Brady won't blame officials, tweets 'on to Cincinnati'

Five years ago, the New England Patriots rebounded from an incredibly disappointing loss to the Kansas City Chiefs by dominating the Cincinnati Bengals the following week.

The phrase Patriots coach Bill Belichick rode from the Week 4 loss into the Week 5 triumph: "We're on to Cincinnati."

Fast-forward five years, and we've found ourselves in the same situation. New England is again coming off a disheartening loss to the Chiefs, falling short offensively in a game that was much closer than their 2014 meeting, but just as discouraging at a much later point in the season. The Patriots are again led by Belichick and quarterback Tom Brady, each of whom are five years older and wiser.

That wisdom doesn't require a new slogan, it seems.

Brady explained Monday that while attention will be on referee Jerome Boger's explanation for why an apparent touchdown was not ruled as such in Sunday's loss, he's not wasting time on it. He know he's received his own fair share of lucky breaks.

"I don't ever make any excuses, and I certainly never blame the referees," Brady said during his weekly appearance on WEEI's "The Greg Hill Show."

"When you play sports long enough, I think sometimes you're the recipient of things that go your way. And you're on the other side of it, too. For me, I don't think too much about it.

"I wish it would go our way. Unfortunately they didn't. It doesn't take away from, when you watch the game, all the different things we had in our control that I wish we could have done a little bit better. We were just trying to keep grinding them out, and just put ourselves in a position there at the end with four plays in the red area, and just didn't produce well enough to get the job done."

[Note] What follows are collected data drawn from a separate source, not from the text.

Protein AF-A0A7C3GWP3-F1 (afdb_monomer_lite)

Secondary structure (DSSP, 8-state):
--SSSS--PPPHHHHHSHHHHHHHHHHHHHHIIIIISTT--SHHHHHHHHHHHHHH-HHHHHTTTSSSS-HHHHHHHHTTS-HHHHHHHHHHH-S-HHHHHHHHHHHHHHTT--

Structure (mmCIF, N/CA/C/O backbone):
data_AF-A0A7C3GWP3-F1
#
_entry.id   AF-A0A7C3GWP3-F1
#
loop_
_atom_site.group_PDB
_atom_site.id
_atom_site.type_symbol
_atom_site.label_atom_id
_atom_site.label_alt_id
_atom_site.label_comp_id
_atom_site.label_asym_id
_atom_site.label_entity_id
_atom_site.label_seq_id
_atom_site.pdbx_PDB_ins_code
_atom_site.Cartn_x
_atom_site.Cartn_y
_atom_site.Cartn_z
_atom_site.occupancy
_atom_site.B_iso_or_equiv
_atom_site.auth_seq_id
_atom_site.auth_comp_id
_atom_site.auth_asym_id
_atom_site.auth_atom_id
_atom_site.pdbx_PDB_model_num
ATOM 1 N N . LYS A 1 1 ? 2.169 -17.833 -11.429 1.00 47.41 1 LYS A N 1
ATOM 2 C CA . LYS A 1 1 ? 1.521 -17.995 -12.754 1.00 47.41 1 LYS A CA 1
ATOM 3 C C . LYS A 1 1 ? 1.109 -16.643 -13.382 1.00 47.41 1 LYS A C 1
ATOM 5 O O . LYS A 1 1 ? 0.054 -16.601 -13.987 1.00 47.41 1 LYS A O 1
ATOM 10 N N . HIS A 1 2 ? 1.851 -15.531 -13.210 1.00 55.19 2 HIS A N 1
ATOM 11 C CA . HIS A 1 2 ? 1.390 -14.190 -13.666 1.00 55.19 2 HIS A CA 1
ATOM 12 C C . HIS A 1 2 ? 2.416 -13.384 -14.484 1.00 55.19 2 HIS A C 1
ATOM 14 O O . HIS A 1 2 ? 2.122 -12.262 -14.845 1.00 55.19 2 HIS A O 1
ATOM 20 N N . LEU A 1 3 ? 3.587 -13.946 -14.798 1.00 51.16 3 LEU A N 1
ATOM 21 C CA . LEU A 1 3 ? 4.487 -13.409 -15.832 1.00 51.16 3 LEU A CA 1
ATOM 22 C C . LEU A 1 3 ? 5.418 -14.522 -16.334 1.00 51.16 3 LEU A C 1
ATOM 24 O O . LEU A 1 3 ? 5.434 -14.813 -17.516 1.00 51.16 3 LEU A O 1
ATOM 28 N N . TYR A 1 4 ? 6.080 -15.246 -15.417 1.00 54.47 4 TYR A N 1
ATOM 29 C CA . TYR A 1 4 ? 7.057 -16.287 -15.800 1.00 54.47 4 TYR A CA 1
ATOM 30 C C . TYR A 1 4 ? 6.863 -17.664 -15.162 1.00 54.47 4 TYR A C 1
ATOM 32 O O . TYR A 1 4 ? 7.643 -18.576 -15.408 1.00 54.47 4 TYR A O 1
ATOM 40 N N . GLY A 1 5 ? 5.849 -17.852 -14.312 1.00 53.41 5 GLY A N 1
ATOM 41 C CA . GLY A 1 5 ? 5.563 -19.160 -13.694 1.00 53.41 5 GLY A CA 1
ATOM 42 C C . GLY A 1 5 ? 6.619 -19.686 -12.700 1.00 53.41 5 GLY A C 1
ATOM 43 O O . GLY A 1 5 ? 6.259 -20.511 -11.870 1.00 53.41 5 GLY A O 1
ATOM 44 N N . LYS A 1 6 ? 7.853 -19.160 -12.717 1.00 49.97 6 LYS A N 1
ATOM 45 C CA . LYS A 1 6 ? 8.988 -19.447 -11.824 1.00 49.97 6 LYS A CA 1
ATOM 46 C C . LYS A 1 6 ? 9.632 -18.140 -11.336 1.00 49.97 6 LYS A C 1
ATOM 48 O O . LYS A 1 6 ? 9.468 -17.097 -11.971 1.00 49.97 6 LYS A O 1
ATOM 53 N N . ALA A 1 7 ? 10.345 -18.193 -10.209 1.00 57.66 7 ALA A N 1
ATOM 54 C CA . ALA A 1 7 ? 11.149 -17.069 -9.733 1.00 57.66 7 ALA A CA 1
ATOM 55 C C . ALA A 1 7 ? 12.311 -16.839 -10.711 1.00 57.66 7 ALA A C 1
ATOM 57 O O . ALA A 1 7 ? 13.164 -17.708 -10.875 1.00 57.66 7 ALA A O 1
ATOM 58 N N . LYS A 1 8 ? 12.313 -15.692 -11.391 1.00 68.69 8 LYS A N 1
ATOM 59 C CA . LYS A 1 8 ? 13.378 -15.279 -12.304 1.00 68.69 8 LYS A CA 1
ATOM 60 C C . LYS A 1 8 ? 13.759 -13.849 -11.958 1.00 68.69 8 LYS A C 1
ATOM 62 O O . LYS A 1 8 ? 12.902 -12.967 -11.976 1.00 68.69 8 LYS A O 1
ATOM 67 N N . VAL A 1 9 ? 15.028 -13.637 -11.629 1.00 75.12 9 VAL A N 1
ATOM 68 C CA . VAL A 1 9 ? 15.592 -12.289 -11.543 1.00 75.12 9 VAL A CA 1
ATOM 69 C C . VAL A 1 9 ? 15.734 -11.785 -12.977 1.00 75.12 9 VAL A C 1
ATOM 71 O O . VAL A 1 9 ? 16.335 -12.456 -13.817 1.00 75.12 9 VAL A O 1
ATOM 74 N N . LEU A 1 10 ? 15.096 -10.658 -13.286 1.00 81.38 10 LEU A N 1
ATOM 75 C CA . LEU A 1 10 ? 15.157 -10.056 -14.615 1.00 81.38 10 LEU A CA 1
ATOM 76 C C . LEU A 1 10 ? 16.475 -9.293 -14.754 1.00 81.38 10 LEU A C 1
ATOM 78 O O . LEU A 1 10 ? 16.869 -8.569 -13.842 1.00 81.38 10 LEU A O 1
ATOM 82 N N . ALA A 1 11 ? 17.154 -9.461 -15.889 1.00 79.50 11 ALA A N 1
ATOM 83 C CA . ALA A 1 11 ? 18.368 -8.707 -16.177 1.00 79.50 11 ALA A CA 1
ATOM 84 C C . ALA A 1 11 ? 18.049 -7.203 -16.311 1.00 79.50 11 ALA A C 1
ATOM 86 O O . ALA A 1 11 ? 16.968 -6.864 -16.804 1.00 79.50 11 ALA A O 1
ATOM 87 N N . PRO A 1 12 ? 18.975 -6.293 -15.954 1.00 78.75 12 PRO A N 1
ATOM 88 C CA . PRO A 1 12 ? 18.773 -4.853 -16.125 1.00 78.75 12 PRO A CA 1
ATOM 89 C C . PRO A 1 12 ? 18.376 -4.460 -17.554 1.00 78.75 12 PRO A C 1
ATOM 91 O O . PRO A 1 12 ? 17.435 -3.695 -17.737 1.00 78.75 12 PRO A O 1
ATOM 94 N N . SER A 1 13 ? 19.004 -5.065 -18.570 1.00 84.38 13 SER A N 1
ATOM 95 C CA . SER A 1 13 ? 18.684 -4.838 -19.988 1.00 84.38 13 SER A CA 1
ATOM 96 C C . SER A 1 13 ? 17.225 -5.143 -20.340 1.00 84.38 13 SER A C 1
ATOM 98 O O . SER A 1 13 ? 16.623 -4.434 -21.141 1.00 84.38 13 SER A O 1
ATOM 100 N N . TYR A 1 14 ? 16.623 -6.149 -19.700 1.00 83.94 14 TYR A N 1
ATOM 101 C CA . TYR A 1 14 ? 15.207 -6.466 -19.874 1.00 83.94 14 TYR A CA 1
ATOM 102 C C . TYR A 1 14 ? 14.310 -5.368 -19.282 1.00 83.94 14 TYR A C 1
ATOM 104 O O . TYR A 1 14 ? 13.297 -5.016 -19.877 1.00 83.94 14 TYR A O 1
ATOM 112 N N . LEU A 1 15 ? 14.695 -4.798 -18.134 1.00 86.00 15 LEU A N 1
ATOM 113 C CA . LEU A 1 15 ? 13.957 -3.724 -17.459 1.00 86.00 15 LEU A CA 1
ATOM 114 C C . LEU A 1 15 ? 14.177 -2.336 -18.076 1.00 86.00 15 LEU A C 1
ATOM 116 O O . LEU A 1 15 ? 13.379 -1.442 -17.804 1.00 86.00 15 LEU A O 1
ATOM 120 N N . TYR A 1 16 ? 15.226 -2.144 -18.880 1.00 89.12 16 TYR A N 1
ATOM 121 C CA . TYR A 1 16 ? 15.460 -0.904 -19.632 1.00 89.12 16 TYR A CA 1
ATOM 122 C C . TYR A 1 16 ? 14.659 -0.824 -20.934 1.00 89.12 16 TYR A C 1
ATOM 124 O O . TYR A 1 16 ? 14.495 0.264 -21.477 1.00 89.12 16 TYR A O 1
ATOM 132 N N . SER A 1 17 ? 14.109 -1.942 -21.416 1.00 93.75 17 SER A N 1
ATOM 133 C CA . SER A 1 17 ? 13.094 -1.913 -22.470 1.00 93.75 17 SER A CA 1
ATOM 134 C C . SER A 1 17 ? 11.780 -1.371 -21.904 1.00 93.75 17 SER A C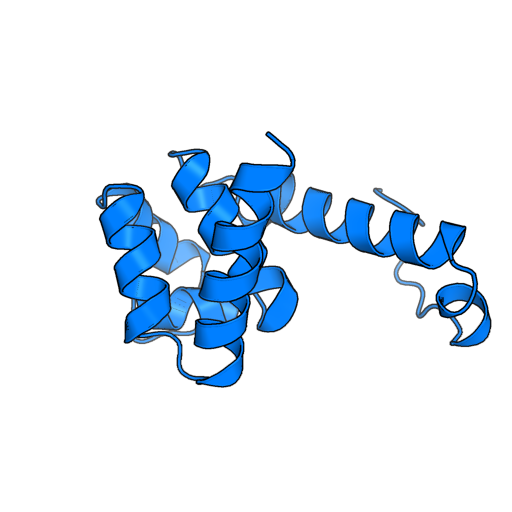 1
ATOM 136 O O . SER A 1 17 ? 11.224 -1.939 -20.962 1.00 93.75 17 SER A O 1
ATOM 138 N N . THR A 1 18 ? 11.281 -0.281 -22.490 1.00 92.19 18 THR A N 1
ATOM 139 C CA . THR A 1 18 ? 10.074 0.423 -22.031 1.00 92.19 18 THR A CA 1
ATOM 140 C C . THR A 1 18 ? 8.857 -0.499 -21.944 1.00 92.19 18 THR A C 1
ATOM 142 O O . THR A 1 18 ? 8.221 -0.563 -20.891 1.00 92.19 18 THR A O 1
ATOM 145 N N . ASP A 1 19 ? 8.574 -1.279 -22.990 1.00 92.50 19 ASP A N 1
ATOM 146 C CA . ASP A 1 19 ? 7.407 -2.173 -23.030 1.00 92.50 19 ASP A CA 1
ATOM 147 C C . ASP A 1 19 ? 7.489 -3.268 -21.962 1.00 92.50 19 ASP A C 1
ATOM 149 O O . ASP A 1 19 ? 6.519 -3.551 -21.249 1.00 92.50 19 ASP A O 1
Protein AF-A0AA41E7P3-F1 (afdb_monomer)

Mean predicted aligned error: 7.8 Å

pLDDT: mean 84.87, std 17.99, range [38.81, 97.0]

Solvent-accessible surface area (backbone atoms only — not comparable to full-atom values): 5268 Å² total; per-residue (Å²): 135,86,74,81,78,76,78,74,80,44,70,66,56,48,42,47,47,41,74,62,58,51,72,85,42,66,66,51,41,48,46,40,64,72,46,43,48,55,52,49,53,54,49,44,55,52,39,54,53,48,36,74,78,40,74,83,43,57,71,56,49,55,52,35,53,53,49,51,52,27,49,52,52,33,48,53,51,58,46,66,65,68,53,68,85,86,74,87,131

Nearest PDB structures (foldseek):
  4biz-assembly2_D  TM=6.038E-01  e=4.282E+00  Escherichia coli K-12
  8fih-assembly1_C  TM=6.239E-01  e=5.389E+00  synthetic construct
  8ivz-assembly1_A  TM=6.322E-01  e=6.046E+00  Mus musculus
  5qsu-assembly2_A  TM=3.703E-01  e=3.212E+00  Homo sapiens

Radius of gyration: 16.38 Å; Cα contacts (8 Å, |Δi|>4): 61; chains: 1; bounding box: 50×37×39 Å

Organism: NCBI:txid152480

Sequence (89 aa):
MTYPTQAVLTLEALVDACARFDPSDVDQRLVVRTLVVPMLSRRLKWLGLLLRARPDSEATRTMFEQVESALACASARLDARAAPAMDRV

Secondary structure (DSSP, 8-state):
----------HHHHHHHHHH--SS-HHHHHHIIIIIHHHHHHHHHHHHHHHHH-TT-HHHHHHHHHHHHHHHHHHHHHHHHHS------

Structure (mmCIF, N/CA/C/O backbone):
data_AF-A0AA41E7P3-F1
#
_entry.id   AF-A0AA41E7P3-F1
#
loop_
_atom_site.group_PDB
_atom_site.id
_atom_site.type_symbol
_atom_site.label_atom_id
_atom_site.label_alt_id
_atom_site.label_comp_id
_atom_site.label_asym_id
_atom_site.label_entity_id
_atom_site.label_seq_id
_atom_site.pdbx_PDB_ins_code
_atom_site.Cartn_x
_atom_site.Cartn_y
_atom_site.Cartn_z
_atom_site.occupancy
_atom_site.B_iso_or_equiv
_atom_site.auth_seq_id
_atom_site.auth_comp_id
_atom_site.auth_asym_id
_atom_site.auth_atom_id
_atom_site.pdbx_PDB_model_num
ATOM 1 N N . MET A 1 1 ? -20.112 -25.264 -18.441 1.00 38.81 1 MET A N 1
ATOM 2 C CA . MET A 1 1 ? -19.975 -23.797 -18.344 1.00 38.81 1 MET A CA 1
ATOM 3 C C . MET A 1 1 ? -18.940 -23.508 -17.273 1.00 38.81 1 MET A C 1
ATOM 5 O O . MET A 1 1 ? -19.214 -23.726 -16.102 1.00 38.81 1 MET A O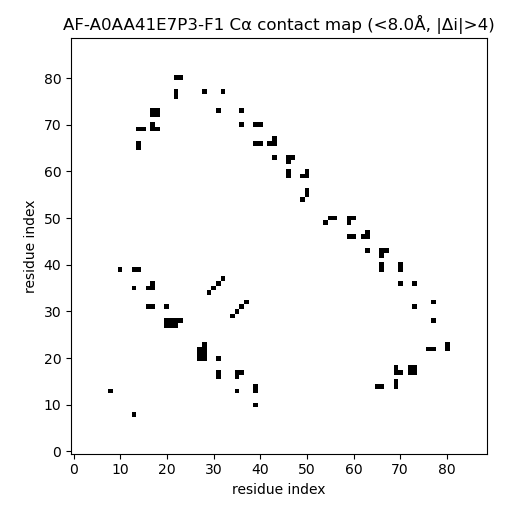 1
ATOM 9 N N . THR A 1 2 ? -17.723 -23.152 -17.665 1.00 42.84 2 THR A N 1
ATOM 10 C CA . THR A 1 2 ? -16.654 -22.745 -16.747 1.00 42.84 2 THR A CA 1
ATOM 11 C C . THR A 1 2 ? -16.891 -21.285 -16.374 1.00 42.84 2 THR A C 1
ATOM 13 O O . THR A 1 2 ? -16.820 -20.406 -17.229 1.00 42.84 2 THR A O 1
ATOM 16 N N . TYR A 1 3 ? -17.245 -21.028 -15.115 1.00 41.47 3 TYR A N 1
ATOM 17 C CA . TYR A 1 3 ? -17.303 -19.666 -14.590 1.00 41.47 3 TYR A CA 1
ATOM 18 C C . TYR A 1 3 ? -15.899 -19.053 -14.679 1.00 41.47 3 TYR A C 1
ATOM 20 O O . TYR A 1 3 ? -14.932 -19.743 -14.347 1.00 41.47 3 TYR A O 1
ATOM 28 N N . PRO A 1 4 ? -15.752 -17.791 -15.117 1.00 46.06 4 PRO A N 1
ATOM 29 C CA . PRO A 1 4 ? -14.477 -17.111 -14.997 1.00 46.06 4 PRO A CA 1
ATOM 30 C C . PRO A 1 4 ? -14.172 -17.018 -13.505 1.00 46.06 4 PRO A C 1
ATOM 32 O O . PRO A 1 4 ? -14.920 -16.394 -12.751 1.00 46.06 4 PRO A O 1
ATOM 35 N N . THR A 1 5 ? -13.106 -17.682 -13.067 1.00 45.88 5 THR A N 1
ATOM 36 C CA . THR A 1 5 ? -12.568 -17.522 -11.722 1.00 45.88 5 THR A CA 1
ATOM 37 C C . THR A 1 5 ? -12.193 -16.052 -11.590 1.00 45.88 5 THR A C 1
ATOM 39 O O . THR A 1 5 ? -11.153 -15.629 -12.092 1.00 45.88 5 THR A O 1
ATOM 42 N N . GLN A 1 6 ? -13.067 -15.235 -10.997 1.00 46.88 6 GLN A N 1
ATOM 43 C CA . GLN A 1 6 ? -12.690 -13.897 -10.572 1.00 46.88 6 GLN A CA 1
ATOM 44 C C . GLN A 1 6 ? -11.526 -14.099 -9.611 1.00 46.88 6 GLN A C 1
ATOM 46 O O . GLN A 1 6 ? -11.715 -14.592 -8.500 1.00 46.88 6 GLN A O 1
ATOM 51 N N . ALA A 1 7 ? -10.314 -13.797 -10.069 1.00 50.00 7 ALA A N 1
ATOM 52 C CA . ALA A 1 7 ? -9.155 -13.745 -9.206 1.00 50.00 7 ALA A CA 1
ATOM 53 C C . ALA A 1 7 ? -9.434 -12.634 -8.192 1.00 50.00 7 ALA A C 1
ATOM 55 O O . ALA A 1 7 ? -9.263 -11.449 -8.478 1.00 50.00 7 ALA A O 1
ATOM 56 N N . VAL A 1 8 ? -9.961 -13.011 -7.028 1.00 56.75 8 VAL A N 1
ATOM 57 C CA . VAL A 1 8 ? -10.072 -12.107 -5.894 1.00 56.75 8 VAL A CA 1
ATOM 58 C C . VAL A 1 8 ? -8.636 -11.815 -5.493 1.00 56.75 8 VAL A C 1
ATOM 60 O O . VAL A 1 8 ? -7.976 -12.650 -4.882 1.00 56.75 8 VAL A O 1
ATOM 63 N N . LEU A 1 9 ? -8.131 -10.652 -5.900 1.00 65.00 9 LEU A N 1
ATOM 64 C CA . LEU A 1 9 ? -6.850 -10.152 -5.426 1.00 65.00 9 LEU A CA 1
ATOM 65 C C . LEU A 1 9 ? -6.971 -9.971 -3.914 1.00 65.00 9 LEU A C 1
ATOM 67 O O . LEU A 1 9 ? -7.628 -9.045 -3.431 1.00 65.00 9 LEU A O 1
ATOM 71 N N . THR A 1 10 ? -6.395 -10.912 -3.171 1.00 85.75 10 THR A N 1
ATOM 72 C CA . THR A 1 10 ? -6.347 -10.854 -1.715 1.00 85.75 10 THR A CA 1
ATOM 73 C C . THR A 1 10 ? -5.411 -9.730 -1.288 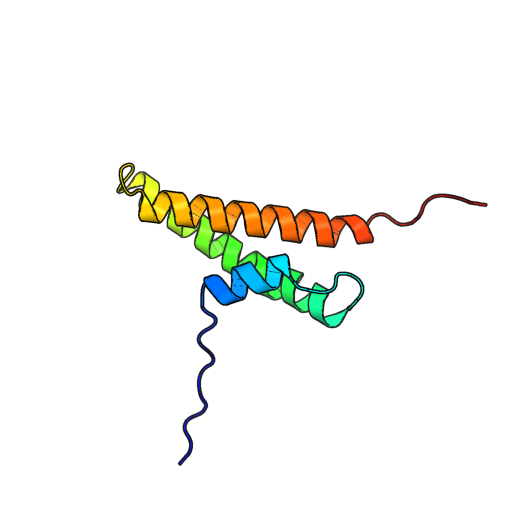1.00 85.75 10 THR A C 1
ATOM 75 O O . THR A 1 10 ? -4.518 -9.313 -2.031 1.00 85.75 10 THR A O 1
ATOM 78 N N . LEU A 1 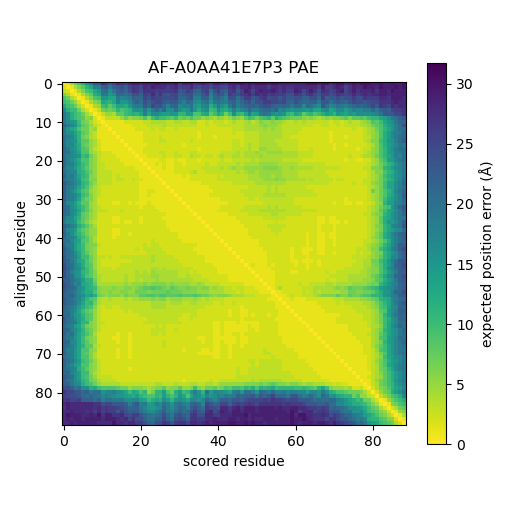11 ? -5.605 -9.220 -0.071 1.00 85.38 11 LEU A N 1
ATOM 79 C CA . LEU A 1 11 ? -4.708 -8.207 0.482 1.00 85.38 11 LEU A CA 1
ATOM 80 C C . LEU A 1 11 ? -3.257 -8.707 0.520 1.00 85.38 11 LEU A C 1
ATOM 82 O O . LEU A 1 11 ? -2.346 -7.959 0.182 1.00 85.38 11 LEU A O 1
ATOM 86 N N . GLU A 1 12 ? -3.070 -9.979 0.866 1.00 88.25 12 GLU A N 1
ATOM 87 C CA . GLU A 1 12 ? -1.770 -10.648 0.873 1.00 88.25 12 GLU A CA 1
ATOM 88 C C . GLU A 1 12 ? -1.116 -10.635 -0.509 1.00 88.25 12 GLU A C 1
ATOM 90 O O . GLU A 1 12 ? 0.056 -10.296 -0.612 1.00 88.25 12 GLU A O 1
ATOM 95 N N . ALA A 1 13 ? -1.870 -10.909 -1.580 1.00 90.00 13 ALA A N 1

Sunday's outcome was the latest, and if history tells us anything, perhaps it will be the capper to a stretch of offensive ineptitude in New England. The Patriots have been stuck in the mud with the football for the last month, scoring less than 20 points in three of their last four contests. The only time they broke 20, in a Week 13 loss to Houston, it took until the final minutes of garbage time to do so.

Brady has received plenty of attention for his sideline speech to his younger teammates during that loss. Those receiving targets from Brady have endured intense scrutiny from critics, who have mentioned their lack of experience, lack of receptions and lack of cohesion with the detail-obsessed Brady. There's trouble in paradise atop the iron throne, they'd lead you to believe.

Back in 2014, the Patriots ended up going on a run all the way to Super Bowl XLIX, which they won when Malcolm Butler intercepted Russell Wilson on the goal line. New England closed that 12-4 regular season with wins over three divisional opponents: Miami, New York and Buffalo.

This time around, the 10-3 Patriots will close with a three-game slate of familiar opponents: Cincinnati, Buffalo and Miami. Only one of those is of playoff caliber. No better time than the present to work out the offensive kinks, starting with Cincinnati.